00:05:01-6 Julia Kranik: Ja, ich glaube, Humor ist eine Haltung, so. Woher ich die habe, kann ich jetzt nicht richtig sagen. Ob das irgendwie genetisch bedingt ist. Meine These ist so ein bisschen, also in meiner Familie war Humor nicht sehr angesagt. Und ich habe das Gefühl gehabt, dass war immer so ein bisschen Notwehr, dass ich so eine humorvolle Ader entwickelt habe. Und irgendwann habe ich entdeckt, dass es ein Mittel ist, auf die Welt zu gucken. Nicht das einzige, also ich finde es auch doof, es wird ja schnell zynisch, wenn man sich über alles lustig macht. Aber es ist natürlich ein Mittel, um Distanz zu gewinnen zu bestimmten Sachen, auch im Job. Und dann habe ich es natürlich geschult sozusagen über meinen Kolumnistinnenblick. Und ich glaube, Humor und Frauen ist ja noch mal ein ganz eigenes Thema, weil uns das ja nicht zugestanden wird, uns lustig zu machen, wir müssen immer alles ganz ernst nehmen.
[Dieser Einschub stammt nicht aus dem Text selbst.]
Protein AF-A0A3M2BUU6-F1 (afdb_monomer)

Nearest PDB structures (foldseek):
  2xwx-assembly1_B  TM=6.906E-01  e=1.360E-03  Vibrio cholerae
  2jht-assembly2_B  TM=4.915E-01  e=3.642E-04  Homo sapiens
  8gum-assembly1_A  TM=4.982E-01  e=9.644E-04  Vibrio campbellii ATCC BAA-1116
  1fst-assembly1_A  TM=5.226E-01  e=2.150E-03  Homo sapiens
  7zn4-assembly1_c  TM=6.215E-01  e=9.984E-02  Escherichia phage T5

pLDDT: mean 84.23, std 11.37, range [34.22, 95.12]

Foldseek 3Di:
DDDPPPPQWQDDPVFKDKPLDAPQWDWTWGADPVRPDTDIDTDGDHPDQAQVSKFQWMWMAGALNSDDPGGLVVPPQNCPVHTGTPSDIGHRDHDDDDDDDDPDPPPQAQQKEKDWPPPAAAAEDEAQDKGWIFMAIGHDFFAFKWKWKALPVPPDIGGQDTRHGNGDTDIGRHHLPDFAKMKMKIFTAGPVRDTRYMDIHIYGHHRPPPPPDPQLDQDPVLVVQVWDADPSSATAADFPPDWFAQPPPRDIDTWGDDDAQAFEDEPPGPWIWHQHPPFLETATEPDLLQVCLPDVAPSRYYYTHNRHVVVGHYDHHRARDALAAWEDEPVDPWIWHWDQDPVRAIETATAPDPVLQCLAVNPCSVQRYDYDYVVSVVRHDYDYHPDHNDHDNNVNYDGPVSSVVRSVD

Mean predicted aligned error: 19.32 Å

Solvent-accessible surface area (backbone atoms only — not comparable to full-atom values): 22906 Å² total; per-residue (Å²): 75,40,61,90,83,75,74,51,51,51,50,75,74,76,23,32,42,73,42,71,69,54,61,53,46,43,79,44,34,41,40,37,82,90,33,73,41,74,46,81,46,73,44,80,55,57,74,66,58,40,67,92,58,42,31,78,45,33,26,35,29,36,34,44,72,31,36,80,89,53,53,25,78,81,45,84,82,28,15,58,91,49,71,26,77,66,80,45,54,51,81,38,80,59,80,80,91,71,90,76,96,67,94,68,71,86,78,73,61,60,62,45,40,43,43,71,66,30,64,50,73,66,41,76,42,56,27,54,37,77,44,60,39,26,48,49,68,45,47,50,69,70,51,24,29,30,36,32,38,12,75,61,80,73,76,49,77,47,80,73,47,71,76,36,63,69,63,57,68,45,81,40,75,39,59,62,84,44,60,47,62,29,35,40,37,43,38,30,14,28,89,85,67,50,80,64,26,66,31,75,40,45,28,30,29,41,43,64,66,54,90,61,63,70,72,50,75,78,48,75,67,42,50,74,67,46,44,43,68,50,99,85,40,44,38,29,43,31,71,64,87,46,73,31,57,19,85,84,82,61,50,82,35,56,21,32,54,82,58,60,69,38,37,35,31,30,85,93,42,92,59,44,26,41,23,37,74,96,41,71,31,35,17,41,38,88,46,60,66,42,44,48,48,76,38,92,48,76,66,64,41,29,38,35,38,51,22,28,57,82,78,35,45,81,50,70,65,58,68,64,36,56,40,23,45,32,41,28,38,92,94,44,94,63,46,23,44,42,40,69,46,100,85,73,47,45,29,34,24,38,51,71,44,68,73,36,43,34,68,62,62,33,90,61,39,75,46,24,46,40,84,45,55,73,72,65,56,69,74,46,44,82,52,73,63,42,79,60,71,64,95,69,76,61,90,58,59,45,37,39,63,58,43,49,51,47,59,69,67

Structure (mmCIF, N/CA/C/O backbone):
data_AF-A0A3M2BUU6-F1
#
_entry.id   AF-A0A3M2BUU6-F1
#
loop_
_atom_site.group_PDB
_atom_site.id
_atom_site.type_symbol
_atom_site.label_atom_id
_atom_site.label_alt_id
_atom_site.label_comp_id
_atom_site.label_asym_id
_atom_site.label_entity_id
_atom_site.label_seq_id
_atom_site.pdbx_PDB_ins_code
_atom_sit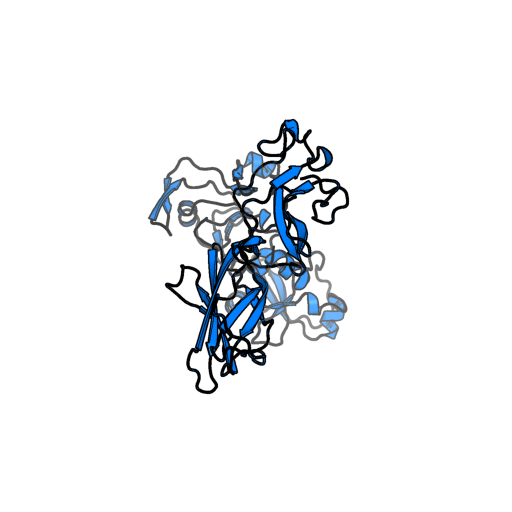e.Cartn_x
_atom_site.Cartn_y
_atom_site.Cartn_z
_atom_site.occupancy
_atom_site.B_iso_or_equiv
_atom_site.auth_seq_id
_atom_site.auth_comp_id
_atom_site.auth_asym_id
_atom_site.auth_atom_id
_atom_site.pdbx_PDB_model_num
ATOM 1 N N . PHE A 1 1 ? -0.423 7.358 -28.529 1.00 92.25 1 PHE A N 1
ATOM 2 C CA . PHE A 1 1 ? -0.842 6.659 -29.745 1.00 92.25 1 PHE A CA 1
ATOM 3 C C . PHE A 1 1 ? -2.325 6.386 -29.629 1.00 92.25 1 PHE A C 1
ATOM 5 O O . PHE A 1 1 ? -2.878 6.565 -28.551 1.00 92.25 1 PHE A O 1
ATOM 12 N N . GLN A 1 2 ? -2.996 6.156 -30.747 1.00 88.12 2 GLN A N 1
ATOM 13 C CA . GLN A 1 2 ? -4.395 5.763 -30.743 1.00 88.12 2 GLN A CA 1
ATOM 14 C C . GLN A 1 2 ? -4.440 4.239 -30.714 1.00 88.12 2 GLN A C 1
ATOM 16 O O . GLN A 1 2 ? -3.914 3.626 -31.630 1.00 88.12 2 GLN A O 1
ATOM 21 N N . ASP A 1 3 ? -5.058 3.677 -29.682 1.00 87.25 3 ASP A N 1
ATOM 22 C CA . ASP A 1 3 ? -5.416 2.264 -29.600 1.00 87.25 3 ASP A CA 1
ATOM 23 C C . ASP A 1 3 ? -6.945 2.168 -29.736 1.00 87.25 3 ASP A C 1
ATOM 25 O O . ASP A 1 3 ? -7.705 2.583 -28.855 1.00 87.25 3 ASP A O 1
ATOM 29 N N . THR A 1 4 ? -7.423 1.774 -30.918 1.00 80.56 4 THR A N 1
ATOM 30 C CA . THR A 1 4 ? -8.865 1.819 -31.229 1.00 80.56 4 THR A CA 1
ATOM 31 C C . THR A 1 4 ? -9.589 0.552 -30.783 1.00 80.56 4 THR A C 1
ATOM 33 O O . THR A 1 4 ? -10.792 0.597 -30.498 1.00 80.56 4 THR A O 1
ATOM 36 N N . ASP A 1 5 ? -8.888 -0.572 -30.755 1.00 85.50 5 ASP A N 1
ATOM 37 C CA . ASP A 1 5 ? -9.391 -1.897 -30.415 1.00 85.50 5 ASP A CA 1
ATOM 38 C C . ASP A 1 5 ? -8.971 -2.389 -29.025 1.00 85.50 5 ASP A C 1
ATOM 40 O O . ASP A 1 5 ? -9.470 -3.435 -28.599 1.00 85.50 5 ASP A O 1
ATOM 44 N N . ALA A 1 6 ? -8.235 -1.565 -28.273 1.00 84.38 6 ALA A N 1
ATOM 45 C CA . ALA A 1 6 ? -7.826 -1.790 -26.889 1.00 84.38 6 ALA A CA 1
ATOM 46 C C . ALA A 1 6 ? -6.990 -3.069 -26.738 1.00 84.38 6 ALA A C 1
ATOM 48 O O . ALA A 1 6 ? -7.252 -3.884 -25.844 1.00 84.38 6 ALA A O 1
ATOM 49 N N . ASP A 1 7 ? -6.055 -3.278 -27.666 1.00 87.44 7 ASP A N 1
ATOM 50 C CA . ASP A 1 7 ? -5.166 -4.438 -27.692 1.00 87.44 7 ASP A CA 1
ATOM 51 C C . ASP A 1 7 ? -3.711 -4.113 -27.312 1.00 87.44 7 ASP A C 1
ATOM 53 O O . ASP A 1 7 ? -2.869 -5.017 -27.312 1.00 87.44 7 ASP A O 1
ATOM 57 N N . ASP A 1 8 ? -3.436 -2.861 -26.930 1.00 92.12 8 ASP A N 1
ATOM 58 C CA . ASP A 1 8 ? -2.117 -2.330 -26.590 1.00 92.12 8 ASP A CA 1
ATOM 59 C C . ASP A 1 8 ? -1.079 -2.560 -27.711 1.00 92.12 8 ASP A C 1
ATOM 61 O O . ASP A 1 8 ? 0.121 -2.733 -27.455 1.00 92.12 8 ASP A O 1
ATOM 65 N N . VAL A 1 9 ? -1.502 -2.571 -28.981 1.00 91.50 9 VAL A N 1
ATOM 66 C CA . VAL A 1 9 ? -0.627 -2.727 -30.148 1.00 91.50 9 VAL A CA 1
ATOM 67 C C . VAL A 1 9 ? -0.901 -1.626 -31.169 1.00 91.50 9 VAL A C 1
ATOM 69 O O . VAL A 1 9 ? -2.028 -1.263 -31.464 1.00 91.50 9 VAL A O 1
ATOM 72 N N . LEU A 1 10 ? 0.172 -1.079 -31.744 1.00 92.88 10 LEU A N 1
ATOM 73 C CA . LEU A 1 10 ? 0.066 -0.194 -32.899 1.00 92.88 10 LEU A CA 1
ATOM 74 C C . LEU A 1 10 ? 0.176 -1.016 -34.182 1.00 92.88 10 LEU A C 1
ATOM 76 O O . LEU A 1 10 ? 1.202 -1.661 -34.437 1.00 92.88 10 LEU A O 1
ATOM 80 N N . ASP A 1 11 ? -0.845 -0.952 -35.028 1.00 92.06 11 ASP A N 1
ATOM 81 C CA . ASP A 1 11 ? -0.933 -1.819 -36.192 1.00 92.06 11 ASP A CA 1
ATOM 82 C C . ASP A 1 11 ? 0.149 -1.503 -37.235 1.00 92.06 11 ASP A C 1
ATOM 84 O O . ASP A 1 11 ? 0.150 -0.464 -37.919 1.00 92.06 11 ASP A O 1
ATOM 88 N N . VAL A 1 12 ? 1.057 -2.460 -37.447 1.00 90.94 12 VAL A N 1
ATOM 89 C CA . VAL A 1 12 ? 2.070 -2.341 -38.496 1.00 90.94 12 VAL A CA 1
ATOM 90 C C . VAL A 1 12 ? 1.436 -2.566 -39.873 1.00 90.94 12 VAL A C 1
ATOM 92 O O . VAL A 1 12 ? 1.018 -3.667 -40.226 1.00 90.94 12 VAL A O 1
ATOM 95 N N . GLY A 1 13 ? 1.439 -1.522 -40.701 1.00 86.56 13 GLY A N 1
ATOM 96 C CA . GLY A 1 13 ? 0.933 -1.512 -42.074 1.00 86.56 13 GLY A CA 1
ATOM 97 C C . GLY A 1 13 ? -0.309 -0.642 -42.283 1.00 86.56 13 GLY A C 1
ATOM 98 O O . GLY A 1 13 ? -0.524 -0.190 -43.409 1.00 86.56 13 GLY A O 1
ATOM 99 N N . SER A 1 14 ? -1.082 -0.366 -41.229 1.00 88.62 14 SER A N 1
ATOM 100 C CA . SER A 1 14 ? -2.195 0.601 -41.235 1.00 88.62 14 SER A CA 1
ATOM 101 C C . SER A 1 14 ? -1.861 1.869 -40.458 1.00 88.62 14 SER A C 1
ATOM 103 O O . SER A 1 14 ? -2.137 2.954 -40.960 1.00 88.62 14 SER A O 1
ATOM 105 N N . GLU A 1 15 ? -1.239 1.754 -39.285 1.00 92.38 15 GLU A N 1
ATOM 106 C CA . GLU A 1 15 ? -0.983 2.894 -38.392 1.00 92.38 15 GLU A CA 1
ATOM 107 C C . GLU A 1 15 ? 0.493 3.289 -38.371 1.00 92.38 15 GLU A C 1
ATOM 109 O O . GLU A 1 15 ? 0.836 4.472 -38.316 1.00 92.38 15 GLU A O 1
ATOM 114 N N . VAL A 1 16 ? 1.393 2.316 -38.513 1.00 94.38 16 VAL A N 1
ATOM 115 C CA . VAL A 1 16 ? 2.825 2.568 -38.681 1.00 94.38 16 VAL A CA 1
ATOM 116 C C . VAL A 1 16 ? 3.414 1.696 -39.778 1.00 94.38 16 VAL A C 1
ATOM 118 O O . VAL A 1 16 ? 3.156 0.502 -39.875 1.00 94.38 16 VAL A O 1
ATOM 121 N N . THR A 1 17 ? 4.249 2.282 -40.628 1.00 94.69 17 THR A N 1
ATOM 122 C CA . THR A 1 17 ? 5.052 1.544 -41.605 1.00 94.69 17 THR A CA 1
ATOM 123 C C . THR A 1 17 ? 6.515 1.597 -41.201 1.00 94.69 17 THR A C 1
ATOM 125 O O . THR A 1 17 ? 7.093 2.681 -41.109 1.00 94.69 17 THR A O 1
ATOM 128 N N . ILE A 1 18 ? 7.126 0.426 -41.010 1.00 94.56 18 ILE A N 1
ATOM 129 C CA . ILE A 1 18 ? 8.550 0.299 -40.690 1.00 94.56 18 ILE A CA 1
ATOM 130 C C . ILE A 1 18 ? 9.304 -0.115 -41.953 1.00 94.56 18 ILE A C 1
ATOM 132 O O . ILE A 1 18 ? 9.030 -1.148 -42.567 1.00 94.56 18 ILE A O 1
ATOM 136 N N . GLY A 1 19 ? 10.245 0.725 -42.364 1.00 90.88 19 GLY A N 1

Das mit den Kindern müssen wir ganz ernst nehmen, das im Beruf müssen wir ganz ernst nehmen, den Haushalt müssen wir ernst nehmen. Und ja, da versuche ich eben auch als Frau meiner Generation irgendwie zu sagen, nein müssen wir überhaupt nicht, weil es ist eine Überlebensstrategie. Also jetzt im beruflichen Kontext ist es mir tatsächlich mal passiert, dass ich mich irgendwie wegen irgendwas beschwert habe bei meinem männlichen Vorgesetzten, sehr deutlich, was er offensichtlich unmöglich fand. Ich wurde dann irgendwie zum Gespräch gerufen und dann hat er mich wie in so einer schlechten Vorabendserie zusammengeschrien. Also so, dass ich dachte, so was gibt es doch gar nicht mehr. Ich stand am Türrahmen und er hat mich angebrüllt. Und ich glaube, mit 25 wäre ich irgendwie in Tränen ausgebrochen. Aber ich war ein bisschen älter und dann hat sich so ein Hebel in mir losgelassen, da habe ich gesagt, das ist ja total interessant, der steht da wie so ein Gorillamännchen und trommelt auf der Brust, das ist irre komisch, wie der sich hier benimmt. Und dann hat mir das irgendwie einen anderen Blick ermöglicht, dann konnte ich da so mit verschränkten Armen stehen und denken, Wahnsinn, wie der sich hier irgendwie im wahrsten Sinne des Wortes zum Affen macht und das so mehr oder weniger an mir abperlen lassen, um ihn dann irgendwann zu fragen, ob er jetzt fertig ist und wir irgendwie vernünftig miteinander reden könnten und habe am Ende ihm eine Entschuldigung abgerungen. Und ja, also bin lässig geblieben so, da war ich sehr stolz auf mich.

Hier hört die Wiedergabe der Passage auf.